Iyer visited Ladakh in 2004 and more than four chapters in “Sandwiches Should NEVER Taste Like Cow Crap” are dedicated to Ladakh – and the place still remains today as one of the highlights of Asia – barren, dry, dusty, and breathless: the world’s highest roads are there, and standing at nearly 16,000 feet on some of the higher passes, gasping for air is something not easily forgotten.
Ladakh is located between India, Pakistan, and China. The eastern portion of Ladakh, which is part of the Indian state of Jammu and Kashmir, covers an area of 59,343 sq km, and has a population of around 233,000. Pakistan controls the western segment of Ladakh, principally Gilgit, Hunza, Skardu, and Baltistan. The extreme western portion of Ladakh, the plateau of Aksai Chin, is controlled by the Chinese.
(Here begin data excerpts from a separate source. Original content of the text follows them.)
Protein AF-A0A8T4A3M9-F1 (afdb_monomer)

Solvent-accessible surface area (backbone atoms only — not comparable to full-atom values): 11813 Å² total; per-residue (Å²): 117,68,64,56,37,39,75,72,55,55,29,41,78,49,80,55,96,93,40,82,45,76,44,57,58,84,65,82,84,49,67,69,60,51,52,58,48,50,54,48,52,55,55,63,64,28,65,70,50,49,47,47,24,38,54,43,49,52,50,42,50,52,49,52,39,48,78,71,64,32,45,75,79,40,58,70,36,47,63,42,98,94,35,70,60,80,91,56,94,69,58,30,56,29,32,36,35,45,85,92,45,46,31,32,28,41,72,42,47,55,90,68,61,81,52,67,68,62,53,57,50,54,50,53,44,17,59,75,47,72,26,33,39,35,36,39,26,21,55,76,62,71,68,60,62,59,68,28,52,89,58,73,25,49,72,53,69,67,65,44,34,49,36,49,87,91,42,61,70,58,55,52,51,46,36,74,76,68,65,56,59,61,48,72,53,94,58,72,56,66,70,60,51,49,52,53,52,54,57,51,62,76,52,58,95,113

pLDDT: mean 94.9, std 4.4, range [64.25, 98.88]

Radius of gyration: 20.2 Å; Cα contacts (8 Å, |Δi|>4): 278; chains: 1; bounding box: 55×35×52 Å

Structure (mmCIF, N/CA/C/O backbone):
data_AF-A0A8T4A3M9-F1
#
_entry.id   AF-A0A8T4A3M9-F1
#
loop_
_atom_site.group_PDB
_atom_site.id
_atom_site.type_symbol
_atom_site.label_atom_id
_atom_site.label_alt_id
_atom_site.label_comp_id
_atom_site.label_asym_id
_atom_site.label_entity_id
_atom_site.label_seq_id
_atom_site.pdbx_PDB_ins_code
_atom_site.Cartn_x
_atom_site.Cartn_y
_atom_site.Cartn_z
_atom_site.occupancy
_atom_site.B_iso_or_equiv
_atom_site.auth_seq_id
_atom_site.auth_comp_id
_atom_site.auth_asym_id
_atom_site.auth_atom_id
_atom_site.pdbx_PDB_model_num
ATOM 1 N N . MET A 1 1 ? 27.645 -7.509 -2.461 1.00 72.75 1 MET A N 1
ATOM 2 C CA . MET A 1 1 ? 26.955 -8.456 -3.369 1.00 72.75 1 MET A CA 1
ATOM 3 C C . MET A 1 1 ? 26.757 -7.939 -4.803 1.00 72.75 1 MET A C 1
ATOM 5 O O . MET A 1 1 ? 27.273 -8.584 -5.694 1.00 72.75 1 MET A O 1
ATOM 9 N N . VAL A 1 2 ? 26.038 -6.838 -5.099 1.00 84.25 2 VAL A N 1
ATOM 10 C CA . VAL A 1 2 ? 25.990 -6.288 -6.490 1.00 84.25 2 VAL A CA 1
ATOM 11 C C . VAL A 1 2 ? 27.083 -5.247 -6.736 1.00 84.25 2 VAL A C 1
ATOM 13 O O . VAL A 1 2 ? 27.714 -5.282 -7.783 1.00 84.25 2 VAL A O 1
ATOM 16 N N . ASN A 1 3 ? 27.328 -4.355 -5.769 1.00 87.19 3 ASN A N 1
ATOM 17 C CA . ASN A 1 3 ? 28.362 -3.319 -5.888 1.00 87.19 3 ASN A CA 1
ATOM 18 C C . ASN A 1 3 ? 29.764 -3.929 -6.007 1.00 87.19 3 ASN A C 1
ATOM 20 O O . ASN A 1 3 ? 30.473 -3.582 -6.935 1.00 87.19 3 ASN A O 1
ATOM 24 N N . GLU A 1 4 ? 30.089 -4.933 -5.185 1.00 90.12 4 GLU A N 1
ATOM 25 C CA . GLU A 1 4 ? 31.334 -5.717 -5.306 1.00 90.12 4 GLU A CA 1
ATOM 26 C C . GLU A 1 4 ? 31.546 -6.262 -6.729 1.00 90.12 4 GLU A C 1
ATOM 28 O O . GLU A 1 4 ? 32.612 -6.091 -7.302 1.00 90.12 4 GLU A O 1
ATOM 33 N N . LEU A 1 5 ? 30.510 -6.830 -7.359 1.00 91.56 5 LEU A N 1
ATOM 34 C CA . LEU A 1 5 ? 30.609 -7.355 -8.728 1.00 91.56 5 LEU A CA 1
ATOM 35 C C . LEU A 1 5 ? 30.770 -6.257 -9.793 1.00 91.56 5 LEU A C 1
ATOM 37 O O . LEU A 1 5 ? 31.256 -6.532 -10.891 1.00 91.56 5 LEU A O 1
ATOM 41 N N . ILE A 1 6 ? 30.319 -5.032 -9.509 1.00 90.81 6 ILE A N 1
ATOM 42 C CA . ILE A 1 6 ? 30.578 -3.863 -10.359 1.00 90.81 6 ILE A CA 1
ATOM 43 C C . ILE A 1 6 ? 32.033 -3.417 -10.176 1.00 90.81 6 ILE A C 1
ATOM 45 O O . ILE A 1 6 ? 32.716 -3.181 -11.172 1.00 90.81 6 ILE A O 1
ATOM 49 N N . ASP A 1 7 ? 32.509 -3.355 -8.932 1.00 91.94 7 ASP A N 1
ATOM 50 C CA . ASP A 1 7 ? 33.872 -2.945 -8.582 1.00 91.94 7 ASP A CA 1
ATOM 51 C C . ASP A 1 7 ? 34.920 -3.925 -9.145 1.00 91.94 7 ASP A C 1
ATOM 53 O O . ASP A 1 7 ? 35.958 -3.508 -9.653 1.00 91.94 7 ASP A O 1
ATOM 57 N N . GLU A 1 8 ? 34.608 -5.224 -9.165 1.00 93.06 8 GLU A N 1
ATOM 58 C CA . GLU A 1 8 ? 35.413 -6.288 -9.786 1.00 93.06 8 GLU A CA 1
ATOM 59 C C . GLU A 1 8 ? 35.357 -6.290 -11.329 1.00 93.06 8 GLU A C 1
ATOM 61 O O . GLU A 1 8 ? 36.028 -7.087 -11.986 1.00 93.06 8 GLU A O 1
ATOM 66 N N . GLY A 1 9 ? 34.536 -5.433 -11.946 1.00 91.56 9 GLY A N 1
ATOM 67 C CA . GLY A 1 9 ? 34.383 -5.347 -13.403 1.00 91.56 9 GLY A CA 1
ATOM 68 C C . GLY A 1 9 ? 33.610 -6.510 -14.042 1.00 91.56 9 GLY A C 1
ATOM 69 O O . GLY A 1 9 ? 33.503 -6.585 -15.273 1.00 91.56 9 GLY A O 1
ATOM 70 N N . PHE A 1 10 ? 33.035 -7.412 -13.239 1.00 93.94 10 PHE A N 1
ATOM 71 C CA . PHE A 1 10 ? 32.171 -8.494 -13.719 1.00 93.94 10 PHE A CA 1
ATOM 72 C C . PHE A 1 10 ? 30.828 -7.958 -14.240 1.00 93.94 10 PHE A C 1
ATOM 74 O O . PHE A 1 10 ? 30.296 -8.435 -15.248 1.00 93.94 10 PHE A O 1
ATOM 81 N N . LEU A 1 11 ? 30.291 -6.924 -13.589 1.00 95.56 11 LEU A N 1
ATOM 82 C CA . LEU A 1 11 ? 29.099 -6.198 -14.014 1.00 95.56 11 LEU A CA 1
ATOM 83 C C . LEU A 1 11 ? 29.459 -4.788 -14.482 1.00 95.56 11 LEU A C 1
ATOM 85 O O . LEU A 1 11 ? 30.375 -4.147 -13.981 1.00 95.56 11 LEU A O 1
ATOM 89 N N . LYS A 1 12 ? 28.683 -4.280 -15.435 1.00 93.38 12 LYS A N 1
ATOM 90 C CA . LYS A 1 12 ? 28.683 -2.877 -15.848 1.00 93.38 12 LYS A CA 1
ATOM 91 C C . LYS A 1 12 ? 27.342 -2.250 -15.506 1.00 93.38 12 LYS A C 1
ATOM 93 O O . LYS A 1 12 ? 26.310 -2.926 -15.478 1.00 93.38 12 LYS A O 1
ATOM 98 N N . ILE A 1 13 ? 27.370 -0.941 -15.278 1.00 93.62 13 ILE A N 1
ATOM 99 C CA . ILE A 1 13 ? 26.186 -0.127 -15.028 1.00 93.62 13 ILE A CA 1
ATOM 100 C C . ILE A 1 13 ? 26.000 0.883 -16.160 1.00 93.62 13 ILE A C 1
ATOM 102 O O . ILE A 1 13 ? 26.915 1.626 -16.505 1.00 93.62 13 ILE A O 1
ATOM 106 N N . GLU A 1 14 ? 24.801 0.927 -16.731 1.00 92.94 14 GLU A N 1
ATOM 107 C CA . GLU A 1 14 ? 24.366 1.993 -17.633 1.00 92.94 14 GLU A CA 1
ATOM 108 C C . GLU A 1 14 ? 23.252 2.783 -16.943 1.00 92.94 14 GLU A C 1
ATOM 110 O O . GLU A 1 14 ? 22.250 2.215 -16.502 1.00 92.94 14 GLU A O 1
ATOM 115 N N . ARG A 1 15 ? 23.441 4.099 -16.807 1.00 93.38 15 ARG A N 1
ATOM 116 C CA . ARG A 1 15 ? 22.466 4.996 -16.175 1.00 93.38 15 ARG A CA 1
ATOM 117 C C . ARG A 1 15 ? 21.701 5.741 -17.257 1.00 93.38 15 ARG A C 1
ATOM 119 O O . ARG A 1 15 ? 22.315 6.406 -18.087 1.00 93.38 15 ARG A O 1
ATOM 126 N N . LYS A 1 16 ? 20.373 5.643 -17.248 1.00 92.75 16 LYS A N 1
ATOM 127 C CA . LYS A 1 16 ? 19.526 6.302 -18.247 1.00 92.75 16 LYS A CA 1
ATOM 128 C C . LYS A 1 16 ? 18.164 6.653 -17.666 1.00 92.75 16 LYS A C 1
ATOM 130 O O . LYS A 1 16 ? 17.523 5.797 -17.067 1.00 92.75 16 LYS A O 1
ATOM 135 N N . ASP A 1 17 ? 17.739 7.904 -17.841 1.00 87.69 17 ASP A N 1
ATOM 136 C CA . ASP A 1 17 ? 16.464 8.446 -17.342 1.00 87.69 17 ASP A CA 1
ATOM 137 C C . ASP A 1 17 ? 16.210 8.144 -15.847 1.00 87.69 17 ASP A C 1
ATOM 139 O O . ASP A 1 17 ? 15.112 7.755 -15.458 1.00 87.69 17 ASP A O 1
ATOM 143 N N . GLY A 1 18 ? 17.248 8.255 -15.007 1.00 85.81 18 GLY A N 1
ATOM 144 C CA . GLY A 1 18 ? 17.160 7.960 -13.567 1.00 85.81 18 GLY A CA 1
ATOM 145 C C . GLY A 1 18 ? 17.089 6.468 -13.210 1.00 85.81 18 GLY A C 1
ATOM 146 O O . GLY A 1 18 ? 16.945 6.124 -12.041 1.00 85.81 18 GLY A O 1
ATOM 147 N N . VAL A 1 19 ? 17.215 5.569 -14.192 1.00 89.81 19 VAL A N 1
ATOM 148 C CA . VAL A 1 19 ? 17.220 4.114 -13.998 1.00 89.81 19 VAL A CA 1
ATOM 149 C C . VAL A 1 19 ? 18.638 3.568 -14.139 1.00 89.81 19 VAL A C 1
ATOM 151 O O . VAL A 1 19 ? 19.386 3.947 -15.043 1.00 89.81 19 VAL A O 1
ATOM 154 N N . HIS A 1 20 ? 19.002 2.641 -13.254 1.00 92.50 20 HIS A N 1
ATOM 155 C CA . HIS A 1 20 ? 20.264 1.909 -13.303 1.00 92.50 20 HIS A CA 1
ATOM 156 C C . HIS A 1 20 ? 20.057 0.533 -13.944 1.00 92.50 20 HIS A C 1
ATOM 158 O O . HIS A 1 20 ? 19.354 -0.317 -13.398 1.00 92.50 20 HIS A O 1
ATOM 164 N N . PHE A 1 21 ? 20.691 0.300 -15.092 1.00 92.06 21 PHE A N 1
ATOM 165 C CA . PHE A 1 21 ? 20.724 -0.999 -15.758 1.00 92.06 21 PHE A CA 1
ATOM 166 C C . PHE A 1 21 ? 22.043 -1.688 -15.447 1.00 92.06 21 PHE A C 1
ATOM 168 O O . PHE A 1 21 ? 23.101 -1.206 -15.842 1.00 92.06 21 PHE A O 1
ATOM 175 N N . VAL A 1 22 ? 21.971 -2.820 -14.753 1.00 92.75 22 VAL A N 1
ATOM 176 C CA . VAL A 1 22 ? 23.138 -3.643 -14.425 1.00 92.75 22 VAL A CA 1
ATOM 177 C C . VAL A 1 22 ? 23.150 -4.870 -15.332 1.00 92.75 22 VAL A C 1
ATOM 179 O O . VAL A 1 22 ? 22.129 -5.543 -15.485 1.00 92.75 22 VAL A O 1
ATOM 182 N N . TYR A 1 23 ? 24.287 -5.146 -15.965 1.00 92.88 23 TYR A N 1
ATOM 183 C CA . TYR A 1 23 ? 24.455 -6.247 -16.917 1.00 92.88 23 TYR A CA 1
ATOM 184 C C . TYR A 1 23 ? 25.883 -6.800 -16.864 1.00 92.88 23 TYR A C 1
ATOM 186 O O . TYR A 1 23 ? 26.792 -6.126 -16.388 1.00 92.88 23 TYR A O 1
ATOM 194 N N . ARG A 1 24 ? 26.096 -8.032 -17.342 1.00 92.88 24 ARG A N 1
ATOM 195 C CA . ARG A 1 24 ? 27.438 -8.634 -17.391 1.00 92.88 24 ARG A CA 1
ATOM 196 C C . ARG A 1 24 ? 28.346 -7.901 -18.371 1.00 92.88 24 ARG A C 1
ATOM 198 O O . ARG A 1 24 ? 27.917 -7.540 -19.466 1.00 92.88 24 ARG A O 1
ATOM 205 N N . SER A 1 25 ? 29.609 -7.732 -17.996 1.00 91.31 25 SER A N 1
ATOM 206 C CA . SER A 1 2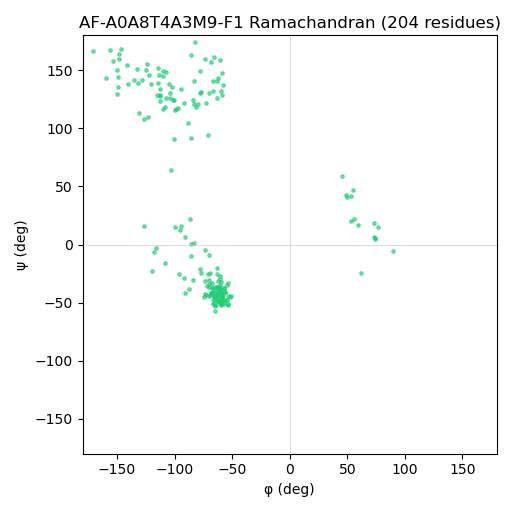5 ? 30.579 -6.933 -18.748 1.00 91.31 25 SER A CA 1
ATOM 207 C C . SER A 1 25 ? 30.898 -7.461 -20.153 1.00 91.31 25 SER A C 1
ATOM 209 O O . SER A 1 25 ? 31.335 -6.670 -20.999 1.00 91.31 25 SER A O 1
ATOM 211 N N . ASP A 1 26 ? 30.629 -8.746 -20.412 1.00 92.44 26 ASP A N 1
ATOM 212 C CA . ASP A 1 26 ? 30.836 -9.458 -21.678 1.00 92.44 26 ASP A CA 1
ATOM 213 C C . ASP A 1 26 ? 29.678 -9.322 -22.687 1.00 92.44 26 ASP A C 1
ATOM 215 O O . ASP A 1 26 ? 29.830 -9.667 -23.863 1.00 92.44 26 ASP A O 1
ATOM 219 N N . ILE A 1 27 ? 28.530 -8.768 -22.282 1.00 90.50 27 ILE A N 1
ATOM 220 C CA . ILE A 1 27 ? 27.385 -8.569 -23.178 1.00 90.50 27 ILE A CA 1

The towns
of Leh and Kargil, respectively, are the two administrative centres.
Topographically, Ladakh is a highly arid and mountainous region, the highest inhabited region on Earth. The Himalaya range acts as a natural barrier to the moisture-laden monsoon clouds. This topographical feature in large part explains the aridity of the region, which comprises five distinct valleys: Dras, Suru, Zanskar, Indus, and Nubra.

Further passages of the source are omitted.